◆ REQUIRED WORK:
Copy, word for word, the lines of the entries below between the one with "ATOM 247 C CA" and the one with "ATOM 282 C C", inclusive, and leave out everything else.

START RECORDED INFORMATION

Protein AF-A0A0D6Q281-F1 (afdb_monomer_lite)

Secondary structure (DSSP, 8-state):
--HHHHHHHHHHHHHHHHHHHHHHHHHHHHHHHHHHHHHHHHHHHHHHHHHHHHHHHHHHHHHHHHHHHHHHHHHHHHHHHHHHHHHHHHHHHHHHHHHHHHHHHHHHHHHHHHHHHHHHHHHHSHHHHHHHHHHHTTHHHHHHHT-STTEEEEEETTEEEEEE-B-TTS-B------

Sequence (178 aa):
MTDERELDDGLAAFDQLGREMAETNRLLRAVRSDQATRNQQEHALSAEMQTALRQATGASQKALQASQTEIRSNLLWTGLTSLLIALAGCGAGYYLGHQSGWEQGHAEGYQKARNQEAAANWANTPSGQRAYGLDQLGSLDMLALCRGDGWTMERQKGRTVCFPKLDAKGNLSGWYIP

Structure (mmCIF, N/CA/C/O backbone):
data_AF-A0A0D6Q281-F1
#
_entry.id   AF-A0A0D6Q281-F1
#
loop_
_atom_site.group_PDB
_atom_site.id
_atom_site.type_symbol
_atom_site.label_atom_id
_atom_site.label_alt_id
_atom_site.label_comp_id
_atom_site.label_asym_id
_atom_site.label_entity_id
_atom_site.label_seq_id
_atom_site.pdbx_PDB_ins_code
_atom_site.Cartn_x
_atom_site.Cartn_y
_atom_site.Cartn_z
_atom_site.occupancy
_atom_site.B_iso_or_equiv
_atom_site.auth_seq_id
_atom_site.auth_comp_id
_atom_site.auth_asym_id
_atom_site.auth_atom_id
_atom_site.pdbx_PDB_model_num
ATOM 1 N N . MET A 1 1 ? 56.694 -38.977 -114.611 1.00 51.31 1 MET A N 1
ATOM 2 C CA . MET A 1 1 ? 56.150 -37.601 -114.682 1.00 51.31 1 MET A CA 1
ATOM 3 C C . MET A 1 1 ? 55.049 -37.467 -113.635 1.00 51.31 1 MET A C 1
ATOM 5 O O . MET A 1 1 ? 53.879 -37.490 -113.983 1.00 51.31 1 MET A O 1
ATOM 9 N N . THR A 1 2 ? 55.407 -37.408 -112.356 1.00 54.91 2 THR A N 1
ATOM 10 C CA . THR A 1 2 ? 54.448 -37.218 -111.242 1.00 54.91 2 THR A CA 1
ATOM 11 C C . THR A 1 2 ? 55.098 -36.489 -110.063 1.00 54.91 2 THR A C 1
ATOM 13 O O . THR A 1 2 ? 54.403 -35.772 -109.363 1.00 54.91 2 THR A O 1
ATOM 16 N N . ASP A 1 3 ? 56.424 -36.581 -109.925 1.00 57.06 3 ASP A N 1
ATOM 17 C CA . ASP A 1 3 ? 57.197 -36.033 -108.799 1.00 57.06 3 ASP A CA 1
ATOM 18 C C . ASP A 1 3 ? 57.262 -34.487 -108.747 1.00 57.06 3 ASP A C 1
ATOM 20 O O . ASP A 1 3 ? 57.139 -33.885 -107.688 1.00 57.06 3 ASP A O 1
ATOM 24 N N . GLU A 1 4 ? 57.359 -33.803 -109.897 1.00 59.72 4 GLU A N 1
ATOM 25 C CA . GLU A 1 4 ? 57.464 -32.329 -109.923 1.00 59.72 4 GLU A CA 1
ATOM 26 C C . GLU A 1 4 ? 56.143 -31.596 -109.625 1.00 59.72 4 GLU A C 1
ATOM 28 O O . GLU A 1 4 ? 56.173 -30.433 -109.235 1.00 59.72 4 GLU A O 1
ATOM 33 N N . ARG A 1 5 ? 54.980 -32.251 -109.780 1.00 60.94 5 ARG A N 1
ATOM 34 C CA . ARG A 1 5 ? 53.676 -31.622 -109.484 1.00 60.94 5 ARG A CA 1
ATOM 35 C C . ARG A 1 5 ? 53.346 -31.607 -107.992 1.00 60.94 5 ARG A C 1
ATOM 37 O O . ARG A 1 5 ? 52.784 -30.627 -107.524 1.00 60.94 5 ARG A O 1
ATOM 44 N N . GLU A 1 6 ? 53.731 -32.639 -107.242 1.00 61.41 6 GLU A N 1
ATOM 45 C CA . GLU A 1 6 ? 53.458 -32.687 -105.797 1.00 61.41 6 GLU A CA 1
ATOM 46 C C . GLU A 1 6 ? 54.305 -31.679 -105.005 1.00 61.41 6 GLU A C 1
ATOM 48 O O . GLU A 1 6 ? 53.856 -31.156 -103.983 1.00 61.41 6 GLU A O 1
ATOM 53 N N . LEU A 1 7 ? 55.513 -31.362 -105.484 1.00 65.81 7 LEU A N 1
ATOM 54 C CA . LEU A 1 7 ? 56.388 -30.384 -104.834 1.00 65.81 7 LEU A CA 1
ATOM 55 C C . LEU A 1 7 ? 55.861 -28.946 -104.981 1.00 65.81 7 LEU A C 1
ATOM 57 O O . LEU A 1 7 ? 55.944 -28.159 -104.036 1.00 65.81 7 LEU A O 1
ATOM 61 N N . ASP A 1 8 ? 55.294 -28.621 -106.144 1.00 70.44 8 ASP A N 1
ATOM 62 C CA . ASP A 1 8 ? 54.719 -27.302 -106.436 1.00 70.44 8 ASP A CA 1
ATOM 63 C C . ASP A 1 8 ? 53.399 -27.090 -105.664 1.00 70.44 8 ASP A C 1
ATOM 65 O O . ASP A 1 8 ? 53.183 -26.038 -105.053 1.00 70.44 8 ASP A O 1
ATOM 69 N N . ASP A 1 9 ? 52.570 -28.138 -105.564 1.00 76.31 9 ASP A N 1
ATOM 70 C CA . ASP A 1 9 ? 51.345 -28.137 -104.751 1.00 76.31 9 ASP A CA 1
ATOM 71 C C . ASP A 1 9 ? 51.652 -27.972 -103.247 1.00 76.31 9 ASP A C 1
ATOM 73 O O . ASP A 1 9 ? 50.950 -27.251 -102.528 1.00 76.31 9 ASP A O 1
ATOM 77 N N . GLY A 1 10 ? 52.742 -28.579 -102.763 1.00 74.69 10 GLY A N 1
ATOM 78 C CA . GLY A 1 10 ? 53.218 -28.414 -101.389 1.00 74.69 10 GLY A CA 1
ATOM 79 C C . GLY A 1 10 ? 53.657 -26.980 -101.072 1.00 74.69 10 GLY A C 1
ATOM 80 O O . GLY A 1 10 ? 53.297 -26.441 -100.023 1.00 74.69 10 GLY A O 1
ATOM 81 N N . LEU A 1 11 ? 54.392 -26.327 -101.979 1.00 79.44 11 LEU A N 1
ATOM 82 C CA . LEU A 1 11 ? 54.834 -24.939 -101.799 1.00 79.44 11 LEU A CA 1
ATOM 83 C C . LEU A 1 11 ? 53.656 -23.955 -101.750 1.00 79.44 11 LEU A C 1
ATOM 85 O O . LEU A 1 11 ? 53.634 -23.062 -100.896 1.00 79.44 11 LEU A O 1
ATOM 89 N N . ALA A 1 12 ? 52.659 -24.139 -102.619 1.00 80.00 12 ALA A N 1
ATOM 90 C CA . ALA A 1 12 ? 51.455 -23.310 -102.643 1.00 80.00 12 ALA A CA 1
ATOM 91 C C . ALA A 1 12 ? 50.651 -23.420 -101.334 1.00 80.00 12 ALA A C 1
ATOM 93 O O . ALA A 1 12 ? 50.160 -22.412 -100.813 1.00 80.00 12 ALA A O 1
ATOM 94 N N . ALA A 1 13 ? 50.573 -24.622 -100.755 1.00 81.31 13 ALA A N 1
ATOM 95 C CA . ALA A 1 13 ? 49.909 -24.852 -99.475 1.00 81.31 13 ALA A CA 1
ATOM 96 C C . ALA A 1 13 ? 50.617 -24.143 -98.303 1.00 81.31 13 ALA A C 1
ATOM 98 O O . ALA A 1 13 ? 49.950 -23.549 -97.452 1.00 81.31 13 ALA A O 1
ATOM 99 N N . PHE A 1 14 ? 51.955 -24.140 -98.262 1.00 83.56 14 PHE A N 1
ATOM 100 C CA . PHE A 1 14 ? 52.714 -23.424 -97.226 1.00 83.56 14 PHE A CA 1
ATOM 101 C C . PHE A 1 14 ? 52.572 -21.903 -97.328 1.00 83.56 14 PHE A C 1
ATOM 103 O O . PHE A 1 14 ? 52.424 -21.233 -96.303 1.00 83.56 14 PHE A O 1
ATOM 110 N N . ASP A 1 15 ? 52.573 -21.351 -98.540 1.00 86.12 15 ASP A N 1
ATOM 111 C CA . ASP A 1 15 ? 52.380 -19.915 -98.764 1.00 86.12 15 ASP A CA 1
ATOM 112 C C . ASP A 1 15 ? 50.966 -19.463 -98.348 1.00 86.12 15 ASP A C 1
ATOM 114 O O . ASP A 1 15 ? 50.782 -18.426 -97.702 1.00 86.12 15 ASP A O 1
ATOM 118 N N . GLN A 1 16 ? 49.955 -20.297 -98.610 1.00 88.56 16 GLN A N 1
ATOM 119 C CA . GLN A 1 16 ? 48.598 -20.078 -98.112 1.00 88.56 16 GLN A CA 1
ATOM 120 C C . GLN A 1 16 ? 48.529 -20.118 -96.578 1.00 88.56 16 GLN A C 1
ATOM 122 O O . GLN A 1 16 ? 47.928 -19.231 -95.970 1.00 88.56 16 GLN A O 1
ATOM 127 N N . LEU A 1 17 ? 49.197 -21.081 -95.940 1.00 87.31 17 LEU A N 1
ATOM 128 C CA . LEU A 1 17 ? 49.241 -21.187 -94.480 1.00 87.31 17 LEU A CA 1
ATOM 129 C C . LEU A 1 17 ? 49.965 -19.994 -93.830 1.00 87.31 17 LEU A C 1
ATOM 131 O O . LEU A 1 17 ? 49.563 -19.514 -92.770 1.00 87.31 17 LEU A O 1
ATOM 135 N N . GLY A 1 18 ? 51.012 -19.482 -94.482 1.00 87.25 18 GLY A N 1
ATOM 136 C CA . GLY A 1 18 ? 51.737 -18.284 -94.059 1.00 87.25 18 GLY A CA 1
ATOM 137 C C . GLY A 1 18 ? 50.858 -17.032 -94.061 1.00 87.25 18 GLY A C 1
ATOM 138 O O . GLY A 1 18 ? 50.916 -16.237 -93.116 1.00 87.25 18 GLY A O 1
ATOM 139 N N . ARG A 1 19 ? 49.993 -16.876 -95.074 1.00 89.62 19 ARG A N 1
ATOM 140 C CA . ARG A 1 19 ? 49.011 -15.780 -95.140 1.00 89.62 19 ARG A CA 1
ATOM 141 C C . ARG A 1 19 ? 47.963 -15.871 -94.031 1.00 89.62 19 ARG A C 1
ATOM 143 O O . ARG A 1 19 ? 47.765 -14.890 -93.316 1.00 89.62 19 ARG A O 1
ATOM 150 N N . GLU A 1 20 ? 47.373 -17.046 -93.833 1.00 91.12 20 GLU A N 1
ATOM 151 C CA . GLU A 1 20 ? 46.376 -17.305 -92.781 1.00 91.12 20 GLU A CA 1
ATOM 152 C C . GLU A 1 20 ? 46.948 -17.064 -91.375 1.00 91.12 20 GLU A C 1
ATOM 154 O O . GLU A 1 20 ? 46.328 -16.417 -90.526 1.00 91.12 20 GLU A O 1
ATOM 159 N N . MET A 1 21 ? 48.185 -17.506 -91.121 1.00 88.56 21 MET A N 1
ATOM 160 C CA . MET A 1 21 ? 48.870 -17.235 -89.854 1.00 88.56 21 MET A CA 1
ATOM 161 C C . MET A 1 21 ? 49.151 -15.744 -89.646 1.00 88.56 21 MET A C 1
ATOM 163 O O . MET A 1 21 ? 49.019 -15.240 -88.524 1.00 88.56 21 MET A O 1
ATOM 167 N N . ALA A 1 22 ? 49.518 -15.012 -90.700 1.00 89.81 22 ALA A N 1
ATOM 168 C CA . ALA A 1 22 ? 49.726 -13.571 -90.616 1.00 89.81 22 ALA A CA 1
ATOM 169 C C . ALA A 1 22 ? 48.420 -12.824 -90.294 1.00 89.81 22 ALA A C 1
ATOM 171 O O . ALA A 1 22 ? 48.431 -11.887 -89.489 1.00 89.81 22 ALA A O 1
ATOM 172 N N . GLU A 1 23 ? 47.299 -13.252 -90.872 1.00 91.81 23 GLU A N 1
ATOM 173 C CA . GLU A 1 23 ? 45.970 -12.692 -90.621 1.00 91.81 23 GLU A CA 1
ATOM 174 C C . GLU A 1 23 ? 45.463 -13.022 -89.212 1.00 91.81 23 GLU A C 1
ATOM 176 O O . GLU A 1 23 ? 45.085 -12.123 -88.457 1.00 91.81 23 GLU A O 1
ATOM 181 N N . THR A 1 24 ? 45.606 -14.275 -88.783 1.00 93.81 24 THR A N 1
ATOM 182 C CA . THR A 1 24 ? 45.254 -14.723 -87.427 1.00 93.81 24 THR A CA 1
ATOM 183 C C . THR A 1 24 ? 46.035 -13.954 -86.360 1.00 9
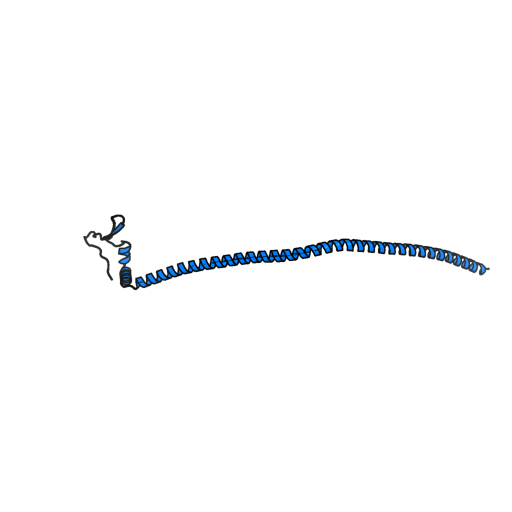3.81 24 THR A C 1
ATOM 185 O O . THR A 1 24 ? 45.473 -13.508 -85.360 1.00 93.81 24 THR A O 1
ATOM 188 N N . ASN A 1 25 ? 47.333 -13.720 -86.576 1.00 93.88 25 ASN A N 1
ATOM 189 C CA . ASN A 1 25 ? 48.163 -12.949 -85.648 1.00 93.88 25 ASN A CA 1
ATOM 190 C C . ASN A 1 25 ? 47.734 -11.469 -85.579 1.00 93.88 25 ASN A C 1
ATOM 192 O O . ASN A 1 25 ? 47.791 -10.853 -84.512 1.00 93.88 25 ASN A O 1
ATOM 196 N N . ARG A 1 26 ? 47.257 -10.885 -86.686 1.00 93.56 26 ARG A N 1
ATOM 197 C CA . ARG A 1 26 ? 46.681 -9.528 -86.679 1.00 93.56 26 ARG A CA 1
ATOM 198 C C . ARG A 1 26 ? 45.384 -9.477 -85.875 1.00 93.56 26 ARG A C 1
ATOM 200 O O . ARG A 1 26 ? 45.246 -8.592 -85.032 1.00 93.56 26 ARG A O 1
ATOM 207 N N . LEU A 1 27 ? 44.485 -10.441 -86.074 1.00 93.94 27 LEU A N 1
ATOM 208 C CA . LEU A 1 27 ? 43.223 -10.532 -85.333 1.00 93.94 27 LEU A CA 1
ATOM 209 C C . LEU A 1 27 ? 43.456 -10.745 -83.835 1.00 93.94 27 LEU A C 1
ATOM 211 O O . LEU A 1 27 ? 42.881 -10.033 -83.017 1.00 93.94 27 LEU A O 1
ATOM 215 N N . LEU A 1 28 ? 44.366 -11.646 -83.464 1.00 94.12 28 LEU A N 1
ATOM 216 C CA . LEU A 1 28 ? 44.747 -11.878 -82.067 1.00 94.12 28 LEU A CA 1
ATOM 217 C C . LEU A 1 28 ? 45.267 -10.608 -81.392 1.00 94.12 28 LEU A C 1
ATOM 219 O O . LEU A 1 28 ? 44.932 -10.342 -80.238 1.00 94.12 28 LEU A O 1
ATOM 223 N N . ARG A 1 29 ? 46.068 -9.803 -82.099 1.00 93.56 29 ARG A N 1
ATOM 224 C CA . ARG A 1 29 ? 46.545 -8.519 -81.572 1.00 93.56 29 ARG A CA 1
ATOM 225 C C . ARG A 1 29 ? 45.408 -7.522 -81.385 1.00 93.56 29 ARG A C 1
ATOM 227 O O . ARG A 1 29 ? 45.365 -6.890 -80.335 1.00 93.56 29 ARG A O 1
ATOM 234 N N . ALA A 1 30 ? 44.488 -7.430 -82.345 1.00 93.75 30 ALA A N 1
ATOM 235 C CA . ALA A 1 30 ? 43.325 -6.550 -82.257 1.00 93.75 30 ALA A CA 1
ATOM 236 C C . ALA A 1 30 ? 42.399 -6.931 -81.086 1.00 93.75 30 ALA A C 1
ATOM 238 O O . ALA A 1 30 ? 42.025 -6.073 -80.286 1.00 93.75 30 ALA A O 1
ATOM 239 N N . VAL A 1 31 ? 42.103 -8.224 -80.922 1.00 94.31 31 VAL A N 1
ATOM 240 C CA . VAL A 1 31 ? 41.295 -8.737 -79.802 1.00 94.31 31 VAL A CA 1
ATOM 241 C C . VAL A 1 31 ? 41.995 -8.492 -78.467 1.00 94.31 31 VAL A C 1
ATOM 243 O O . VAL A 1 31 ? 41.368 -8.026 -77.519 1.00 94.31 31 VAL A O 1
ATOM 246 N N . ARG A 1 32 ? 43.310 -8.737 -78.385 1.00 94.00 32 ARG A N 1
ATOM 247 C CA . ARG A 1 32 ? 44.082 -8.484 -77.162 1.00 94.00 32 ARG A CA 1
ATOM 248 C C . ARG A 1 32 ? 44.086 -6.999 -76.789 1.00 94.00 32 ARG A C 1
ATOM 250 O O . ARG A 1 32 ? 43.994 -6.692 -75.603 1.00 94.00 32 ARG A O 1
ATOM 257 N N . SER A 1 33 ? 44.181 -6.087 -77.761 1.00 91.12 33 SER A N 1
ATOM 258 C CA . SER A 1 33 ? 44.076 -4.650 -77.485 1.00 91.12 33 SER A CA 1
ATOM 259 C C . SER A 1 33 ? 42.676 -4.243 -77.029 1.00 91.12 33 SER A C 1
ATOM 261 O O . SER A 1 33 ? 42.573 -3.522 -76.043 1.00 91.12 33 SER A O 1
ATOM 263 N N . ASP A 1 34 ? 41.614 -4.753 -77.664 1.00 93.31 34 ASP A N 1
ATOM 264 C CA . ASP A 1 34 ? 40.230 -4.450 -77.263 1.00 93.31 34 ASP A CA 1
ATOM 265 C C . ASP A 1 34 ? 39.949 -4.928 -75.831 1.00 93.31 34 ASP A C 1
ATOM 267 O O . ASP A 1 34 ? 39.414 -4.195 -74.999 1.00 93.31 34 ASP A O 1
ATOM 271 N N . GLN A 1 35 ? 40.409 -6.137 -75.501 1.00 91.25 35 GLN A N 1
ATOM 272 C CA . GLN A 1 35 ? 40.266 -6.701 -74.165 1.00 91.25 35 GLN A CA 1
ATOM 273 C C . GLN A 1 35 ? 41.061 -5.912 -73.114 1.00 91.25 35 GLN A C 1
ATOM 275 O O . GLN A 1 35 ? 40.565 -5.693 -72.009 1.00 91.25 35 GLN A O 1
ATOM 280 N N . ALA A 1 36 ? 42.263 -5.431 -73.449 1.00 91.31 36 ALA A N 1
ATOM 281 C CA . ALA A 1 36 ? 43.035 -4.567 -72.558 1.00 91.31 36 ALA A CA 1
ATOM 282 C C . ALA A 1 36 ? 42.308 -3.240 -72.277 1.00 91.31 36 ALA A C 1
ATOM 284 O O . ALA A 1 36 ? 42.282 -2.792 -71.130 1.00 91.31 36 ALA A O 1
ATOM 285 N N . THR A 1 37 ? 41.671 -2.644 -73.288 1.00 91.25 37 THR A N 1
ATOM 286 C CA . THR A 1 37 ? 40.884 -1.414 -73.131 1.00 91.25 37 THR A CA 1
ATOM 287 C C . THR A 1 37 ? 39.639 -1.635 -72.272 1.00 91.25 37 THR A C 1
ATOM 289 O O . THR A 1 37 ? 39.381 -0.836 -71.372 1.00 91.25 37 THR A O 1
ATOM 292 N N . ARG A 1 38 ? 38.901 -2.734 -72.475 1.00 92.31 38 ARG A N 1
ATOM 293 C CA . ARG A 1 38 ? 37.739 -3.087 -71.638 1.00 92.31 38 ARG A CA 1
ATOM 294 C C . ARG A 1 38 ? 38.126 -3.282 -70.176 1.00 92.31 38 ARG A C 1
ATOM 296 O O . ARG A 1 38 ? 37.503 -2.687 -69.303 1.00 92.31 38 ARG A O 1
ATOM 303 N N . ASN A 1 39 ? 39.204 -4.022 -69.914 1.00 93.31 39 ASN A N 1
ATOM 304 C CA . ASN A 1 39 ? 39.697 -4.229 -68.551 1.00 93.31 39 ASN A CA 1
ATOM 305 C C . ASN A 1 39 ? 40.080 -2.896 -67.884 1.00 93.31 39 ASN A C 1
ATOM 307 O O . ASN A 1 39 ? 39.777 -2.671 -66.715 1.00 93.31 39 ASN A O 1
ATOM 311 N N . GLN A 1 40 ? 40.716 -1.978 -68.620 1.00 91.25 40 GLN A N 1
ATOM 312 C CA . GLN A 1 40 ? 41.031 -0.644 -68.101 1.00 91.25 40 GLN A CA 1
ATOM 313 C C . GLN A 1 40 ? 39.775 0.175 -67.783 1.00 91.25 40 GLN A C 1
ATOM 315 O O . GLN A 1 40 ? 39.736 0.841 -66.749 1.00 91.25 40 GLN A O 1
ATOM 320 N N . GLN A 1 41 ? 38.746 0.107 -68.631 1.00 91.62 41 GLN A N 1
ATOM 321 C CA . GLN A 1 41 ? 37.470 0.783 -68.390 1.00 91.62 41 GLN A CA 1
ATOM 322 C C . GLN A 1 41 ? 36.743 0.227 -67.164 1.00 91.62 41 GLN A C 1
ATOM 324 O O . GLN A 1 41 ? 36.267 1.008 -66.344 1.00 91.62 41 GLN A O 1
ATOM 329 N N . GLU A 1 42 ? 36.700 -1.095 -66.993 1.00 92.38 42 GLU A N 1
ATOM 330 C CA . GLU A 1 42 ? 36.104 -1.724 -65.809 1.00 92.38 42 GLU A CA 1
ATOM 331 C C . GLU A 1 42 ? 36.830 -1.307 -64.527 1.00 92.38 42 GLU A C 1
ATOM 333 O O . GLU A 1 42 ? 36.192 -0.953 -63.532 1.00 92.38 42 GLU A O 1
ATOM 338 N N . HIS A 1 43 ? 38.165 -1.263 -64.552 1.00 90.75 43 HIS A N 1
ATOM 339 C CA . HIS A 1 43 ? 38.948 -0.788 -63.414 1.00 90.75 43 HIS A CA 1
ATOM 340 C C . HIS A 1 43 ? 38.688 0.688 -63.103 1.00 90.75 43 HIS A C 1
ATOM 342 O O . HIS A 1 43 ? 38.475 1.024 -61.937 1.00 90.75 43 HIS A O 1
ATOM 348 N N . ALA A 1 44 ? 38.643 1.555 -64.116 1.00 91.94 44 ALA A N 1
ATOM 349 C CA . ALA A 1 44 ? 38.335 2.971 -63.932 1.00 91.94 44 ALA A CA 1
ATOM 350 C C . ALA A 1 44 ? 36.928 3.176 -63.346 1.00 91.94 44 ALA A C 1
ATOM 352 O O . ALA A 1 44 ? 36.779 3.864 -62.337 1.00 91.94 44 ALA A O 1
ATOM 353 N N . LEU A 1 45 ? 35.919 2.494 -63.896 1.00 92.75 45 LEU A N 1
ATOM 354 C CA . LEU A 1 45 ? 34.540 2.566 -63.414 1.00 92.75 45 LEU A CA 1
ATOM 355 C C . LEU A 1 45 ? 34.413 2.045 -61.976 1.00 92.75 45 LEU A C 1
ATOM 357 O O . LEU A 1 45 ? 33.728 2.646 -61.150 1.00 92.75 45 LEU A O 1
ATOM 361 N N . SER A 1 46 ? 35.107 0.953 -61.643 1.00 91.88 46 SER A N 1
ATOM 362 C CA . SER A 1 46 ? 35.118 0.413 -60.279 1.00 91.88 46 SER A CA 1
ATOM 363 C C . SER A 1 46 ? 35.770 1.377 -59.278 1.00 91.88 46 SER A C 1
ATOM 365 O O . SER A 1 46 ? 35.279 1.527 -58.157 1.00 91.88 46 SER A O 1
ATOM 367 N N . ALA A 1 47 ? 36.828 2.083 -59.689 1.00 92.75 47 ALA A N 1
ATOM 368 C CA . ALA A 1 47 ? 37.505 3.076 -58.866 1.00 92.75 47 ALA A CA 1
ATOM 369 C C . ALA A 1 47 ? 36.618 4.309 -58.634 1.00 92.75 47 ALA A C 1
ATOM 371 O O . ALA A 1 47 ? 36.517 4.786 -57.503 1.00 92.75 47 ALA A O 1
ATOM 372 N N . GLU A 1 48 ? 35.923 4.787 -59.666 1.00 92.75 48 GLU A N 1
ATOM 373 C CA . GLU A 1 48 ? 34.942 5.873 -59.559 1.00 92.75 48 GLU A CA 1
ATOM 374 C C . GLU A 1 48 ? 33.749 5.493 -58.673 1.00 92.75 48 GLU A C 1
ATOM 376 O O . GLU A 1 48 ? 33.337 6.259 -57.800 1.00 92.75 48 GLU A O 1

END RECORDED INFORMATION

◆ SOLUTION FOR THIS EXERCISE:
ATOM 247 C CA . ARG A 1 32 ? 44.082 -8.484 -77.162 1.00 94.00 32 ARG A CA 1
ATOM 248 C C . ARG A 1 32 ? 44.086 -6.999 -76.789 1.00 94.00 32 ARG A C 1
ATOM 250 O O . ARG A 1 32 ? 43.994 -6.692 -75.603 1.00 94.00 32 ARG A O 1
ATOM 257 N N . SER A 1 33 ? 44.181 -6.087 -77.761 1.00 91.12 33 SER A N 1
ATOM 258 C CA . SER A 1 33 ? 44.076 -4.650 -77.485 1.00 91.12 33 SER A CA 1
ATOM 259 C C . SER A 1 33 ? 42.676 -4.243 -77.029 1.00 91.12 33 SER A C 1
ATOM 261 O O . SER A 1 33 ? 42.573 -3.522 -76.043 1.00 91.12 33 SER A O 1
ATOM 263 N N . ASP A 1 34 ? 41.614 -4.753 -77.664 1.00 93.31 34 ASP A N 1
ATOM 264 C CA . ASP A 1 34 ? 40.230 -4.450 -77.263 1.00 93.31 34 ASP A CA 1
ATOM 265 C C . ASP A 1 34 ? 39.949 -4.928 -75.831 1.00 93.31 34 ASP A C 1
ATOM 267 O O . ASP A 1 34 ? 39.414 -4.195 -74.999 1.00 93.31 34 ASP A O 1
ATOM 271 N N . GLN A 1 35 ? 40.409 -6.137 -75.501 1.00 91.25 35 GLN A N 1
ATOM 272 C CA . GLN A 1 35 ? 40.266 -6.701 -74.165 1.00 91.25 35 GLN A CA 1
ATOM 273 C C . GLN A 1 35 ? 41.061 -5.912 -73.114 1.00 91.25 35 GLN A C 1
ATOM 275 O O . GLN A 1 35 ? 40.565 -5.693 -72.009 1.00 91.25 35 GLN A O 1
ATOM 280 N N . ALA A 1 36 ? 42.263 -5.431 -73.449 1.00 91.31 36 ALA A N 1
ATOM 281 C CA . ALA A 1 36 ? 43.035 -4.567 -72.558 1.00 91.31 36 ALA A CA 1
ATOM 282 C C . ALA A 1 36 ? 42.308 -3.240 -72.277 1.00 91.31 36 ALA A C 1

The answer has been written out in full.